> WORK REQUEST: Below is some data. Retype exactly the lines starting at the one with "ATOM 123 O O" and ending at the one with "ATOM 128 C CA".
--- START ---
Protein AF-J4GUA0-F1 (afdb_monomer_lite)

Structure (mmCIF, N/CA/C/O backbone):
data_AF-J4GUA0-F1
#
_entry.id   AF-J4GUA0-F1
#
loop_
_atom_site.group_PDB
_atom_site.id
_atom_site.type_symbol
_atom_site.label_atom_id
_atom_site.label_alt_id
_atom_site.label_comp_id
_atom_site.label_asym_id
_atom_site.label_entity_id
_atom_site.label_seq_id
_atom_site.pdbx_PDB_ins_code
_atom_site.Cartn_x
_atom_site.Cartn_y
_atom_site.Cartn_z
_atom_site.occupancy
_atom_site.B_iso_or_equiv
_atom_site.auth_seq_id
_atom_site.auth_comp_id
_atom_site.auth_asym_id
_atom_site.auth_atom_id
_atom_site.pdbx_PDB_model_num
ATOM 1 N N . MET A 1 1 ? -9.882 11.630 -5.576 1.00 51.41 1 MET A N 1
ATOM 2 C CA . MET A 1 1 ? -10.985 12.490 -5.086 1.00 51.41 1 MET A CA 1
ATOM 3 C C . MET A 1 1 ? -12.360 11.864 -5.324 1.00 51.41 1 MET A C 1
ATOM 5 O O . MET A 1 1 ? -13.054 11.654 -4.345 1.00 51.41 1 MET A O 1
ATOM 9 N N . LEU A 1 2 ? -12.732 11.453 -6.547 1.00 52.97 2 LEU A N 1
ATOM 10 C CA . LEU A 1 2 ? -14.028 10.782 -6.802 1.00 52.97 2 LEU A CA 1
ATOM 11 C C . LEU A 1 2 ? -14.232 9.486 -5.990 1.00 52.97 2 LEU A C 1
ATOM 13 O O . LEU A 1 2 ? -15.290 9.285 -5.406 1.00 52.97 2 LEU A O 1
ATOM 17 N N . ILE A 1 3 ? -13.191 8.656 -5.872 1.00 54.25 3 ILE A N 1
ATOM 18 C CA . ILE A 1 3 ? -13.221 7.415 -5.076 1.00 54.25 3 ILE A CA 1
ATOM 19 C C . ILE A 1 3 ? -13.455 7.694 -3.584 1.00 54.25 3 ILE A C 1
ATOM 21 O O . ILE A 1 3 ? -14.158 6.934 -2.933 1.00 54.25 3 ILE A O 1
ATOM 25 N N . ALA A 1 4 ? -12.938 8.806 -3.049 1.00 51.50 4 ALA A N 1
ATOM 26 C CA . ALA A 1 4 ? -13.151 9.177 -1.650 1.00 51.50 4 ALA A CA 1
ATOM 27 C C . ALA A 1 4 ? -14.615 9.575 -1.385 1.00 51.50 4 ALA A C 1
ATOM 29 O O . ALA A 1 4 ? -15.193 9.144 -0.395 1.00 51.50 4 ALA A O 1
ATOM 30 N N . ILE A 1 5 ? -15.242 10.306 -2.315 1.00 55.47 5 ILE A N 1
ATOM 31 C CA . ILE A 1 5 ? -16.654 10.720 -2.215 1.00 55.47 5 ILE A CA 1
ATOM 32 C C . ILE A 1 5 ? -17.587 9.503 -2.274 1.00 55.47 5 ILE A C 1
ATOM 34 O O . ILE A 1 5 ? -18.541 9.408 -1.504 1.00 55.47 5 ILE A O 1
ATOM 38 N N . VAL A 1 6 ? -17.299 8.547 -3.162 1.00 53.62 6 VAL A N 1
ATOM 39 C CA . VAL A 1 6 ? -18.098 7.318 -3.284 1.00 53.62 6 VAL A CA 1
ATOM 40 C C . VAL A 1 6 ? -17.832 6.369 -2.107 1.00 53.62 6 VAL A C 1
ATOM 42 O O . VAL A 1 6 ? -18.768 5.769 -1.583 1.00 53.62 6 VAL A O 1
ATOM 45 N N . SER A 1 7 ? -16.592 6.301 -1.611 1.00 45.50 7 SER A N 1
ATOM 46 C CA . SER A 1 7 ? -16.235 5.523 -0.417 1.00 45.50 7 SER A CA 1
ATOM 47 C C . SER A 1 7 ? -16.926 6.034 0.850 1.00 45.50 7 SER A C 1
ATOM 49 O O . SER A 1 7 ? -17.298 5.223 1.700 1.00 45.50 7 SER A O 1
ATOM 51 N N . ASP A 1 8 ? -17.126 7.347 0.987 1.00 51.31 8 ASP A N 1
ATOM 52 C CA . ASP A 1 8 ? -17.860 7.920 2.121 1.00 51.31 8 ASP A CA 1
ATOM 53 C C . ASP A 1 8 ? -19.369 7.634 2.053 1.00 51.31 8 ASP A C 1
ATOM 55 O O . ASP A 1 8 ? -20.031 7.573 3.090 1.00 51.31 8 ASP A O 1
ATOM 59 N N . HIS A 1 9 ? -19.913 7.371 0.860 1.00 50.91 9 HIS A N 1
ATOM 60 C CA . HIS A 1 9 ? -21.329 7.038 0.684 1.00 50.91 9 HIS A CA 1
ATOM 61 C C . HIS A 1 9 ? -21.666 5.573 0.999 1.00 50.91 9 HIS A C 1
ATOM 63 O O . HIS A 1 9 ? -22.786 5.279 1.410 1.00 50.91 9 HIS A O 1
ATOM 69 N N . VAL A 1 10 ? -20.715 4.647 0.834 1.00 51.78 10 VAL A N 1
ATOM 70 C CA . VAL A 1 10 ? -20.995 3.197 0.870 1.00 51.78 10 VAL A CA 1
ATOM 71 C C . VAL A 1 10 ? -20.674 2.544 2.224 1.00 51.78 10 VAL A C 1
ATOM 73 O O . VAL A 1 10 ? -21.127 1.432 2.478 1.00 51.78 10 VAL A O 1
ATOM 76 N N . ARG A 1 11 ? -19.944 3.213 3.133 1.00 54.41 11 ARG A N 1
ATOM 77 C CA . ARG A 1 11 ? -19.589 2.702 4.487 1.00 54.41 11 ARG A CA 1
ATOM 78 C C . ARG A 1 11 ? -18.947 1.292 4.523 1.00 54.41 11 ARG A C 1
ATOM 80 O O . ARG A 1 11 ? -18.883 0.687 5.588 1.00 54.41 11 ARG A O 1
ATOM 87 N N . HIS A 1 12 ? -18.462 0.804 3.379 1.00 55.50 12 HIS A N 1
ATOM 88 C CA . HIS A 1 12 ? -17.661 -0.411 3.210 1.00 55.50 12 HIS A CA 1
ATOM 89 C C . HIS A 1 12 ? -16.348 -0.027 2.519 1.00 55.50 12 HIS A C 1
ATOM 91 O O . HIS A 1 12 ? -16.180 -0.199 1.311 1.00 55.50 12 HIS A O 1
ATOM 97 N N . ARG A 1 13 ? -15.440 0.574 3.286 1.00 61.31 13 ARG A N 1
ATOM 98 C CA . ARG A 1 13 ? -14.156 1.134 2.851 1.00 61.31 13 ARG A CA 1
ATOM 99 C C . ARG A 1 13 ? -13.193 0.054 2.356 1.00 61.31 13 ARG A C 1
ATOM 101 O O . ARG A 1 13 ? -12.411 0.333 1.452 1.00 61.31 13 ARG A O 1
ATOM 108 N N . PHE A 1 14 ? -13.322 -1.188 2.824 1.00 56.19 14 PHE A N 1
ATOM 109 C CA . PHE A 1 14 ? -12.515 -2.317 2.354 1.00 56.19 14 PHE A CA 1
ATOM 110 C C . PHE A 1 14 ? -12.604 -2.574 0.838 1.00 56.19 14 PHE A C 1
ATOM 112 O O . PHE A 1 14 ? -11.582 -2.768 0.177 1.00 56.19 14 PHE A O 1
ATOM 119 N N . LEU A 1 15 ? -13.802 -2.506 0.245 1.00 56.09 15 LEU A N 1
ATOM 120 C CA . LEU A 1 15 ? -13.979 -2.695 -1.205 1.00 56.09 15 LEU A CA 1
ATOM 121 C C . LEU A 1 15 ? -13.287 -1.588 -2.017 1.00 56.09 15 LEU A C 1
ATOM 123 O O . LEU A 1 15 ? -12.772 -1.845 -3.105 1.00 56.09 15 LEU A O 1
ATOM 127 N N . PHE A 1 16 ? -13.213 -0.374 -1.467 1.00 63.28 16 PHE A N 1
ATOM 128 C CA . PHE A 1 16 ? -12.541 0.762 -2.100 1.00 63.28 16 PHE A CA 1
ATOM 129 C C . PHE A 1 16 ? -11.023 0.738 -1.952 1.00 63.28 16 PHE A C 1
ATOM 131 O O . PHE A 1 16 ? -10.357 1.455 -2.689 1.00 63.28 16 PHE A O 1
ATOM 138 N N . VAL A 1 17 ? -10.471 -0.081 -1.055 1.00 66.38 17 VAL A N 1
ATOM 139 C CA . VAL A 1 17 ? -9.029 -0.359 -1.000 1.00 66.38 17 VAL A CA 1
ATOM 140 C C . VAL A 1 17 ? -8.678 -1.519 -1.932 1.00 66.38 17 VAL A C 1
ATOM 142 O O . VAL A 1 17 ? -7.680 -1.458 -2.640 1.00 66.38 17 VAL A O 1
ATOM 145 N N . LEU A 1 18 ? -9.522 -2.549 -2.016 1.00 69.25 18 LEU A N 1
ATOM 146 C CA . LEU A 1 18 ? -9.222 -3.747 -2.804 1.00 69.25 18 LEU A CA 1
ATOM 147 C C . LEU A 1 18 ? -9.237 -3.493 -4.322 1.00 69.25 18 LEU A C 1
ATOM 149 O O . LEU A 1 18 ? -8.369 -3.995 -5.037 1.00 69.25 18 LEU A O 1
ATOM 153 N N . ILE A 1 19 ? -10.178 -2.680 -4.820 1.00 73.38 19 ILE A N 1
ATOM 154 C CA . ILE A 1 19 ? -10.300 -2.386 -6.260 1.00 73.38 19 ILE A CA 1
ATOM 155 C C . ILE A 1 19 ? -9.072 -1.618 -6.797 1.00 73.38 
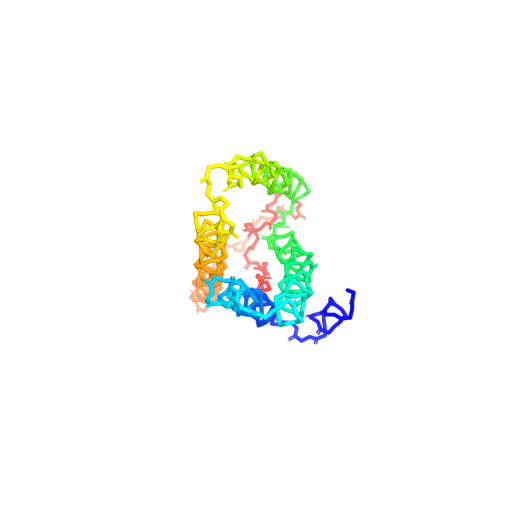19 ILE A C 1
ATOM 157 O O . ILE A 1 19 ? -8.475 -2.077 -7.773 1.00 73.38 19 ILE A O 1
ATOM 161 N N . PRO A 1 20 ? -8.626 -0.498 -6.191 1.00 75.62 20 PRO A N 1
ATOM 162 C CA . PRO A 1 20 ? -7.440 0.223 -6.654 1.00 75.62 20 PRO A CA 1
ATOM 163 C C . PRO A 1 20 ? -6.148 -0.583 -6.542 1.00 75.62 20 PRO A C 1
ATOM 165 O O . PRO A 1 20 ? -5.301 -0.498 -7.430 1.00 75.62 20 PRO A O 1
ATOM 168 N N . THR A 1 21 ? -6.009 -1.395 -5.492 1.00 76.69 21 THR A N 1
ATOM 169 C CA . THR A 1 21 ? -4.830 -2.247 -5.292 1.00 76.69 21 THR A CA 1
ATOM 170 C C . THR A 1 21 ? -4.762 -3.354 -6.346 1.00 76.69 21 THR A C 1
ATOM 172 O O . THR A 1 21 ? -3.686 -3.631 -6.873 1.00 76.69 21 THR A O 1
--- END ---
> EXPECTED OUTPUT:
ATOM 123 O O . LEU A 1 15 ? -12.772 -1.845 -3.105 1.00 56.09 15 LEU A O 1
ATOM 127 N N . PHE A 1 16 ? -13.213 -0.374 -1.467 1.00 63.28 16 PHE A N 1
ATOM 128 C CA . PHE A 1 16 ? -12.541 0.762 -2.100 1.00 63.28 16 PHE A CA 1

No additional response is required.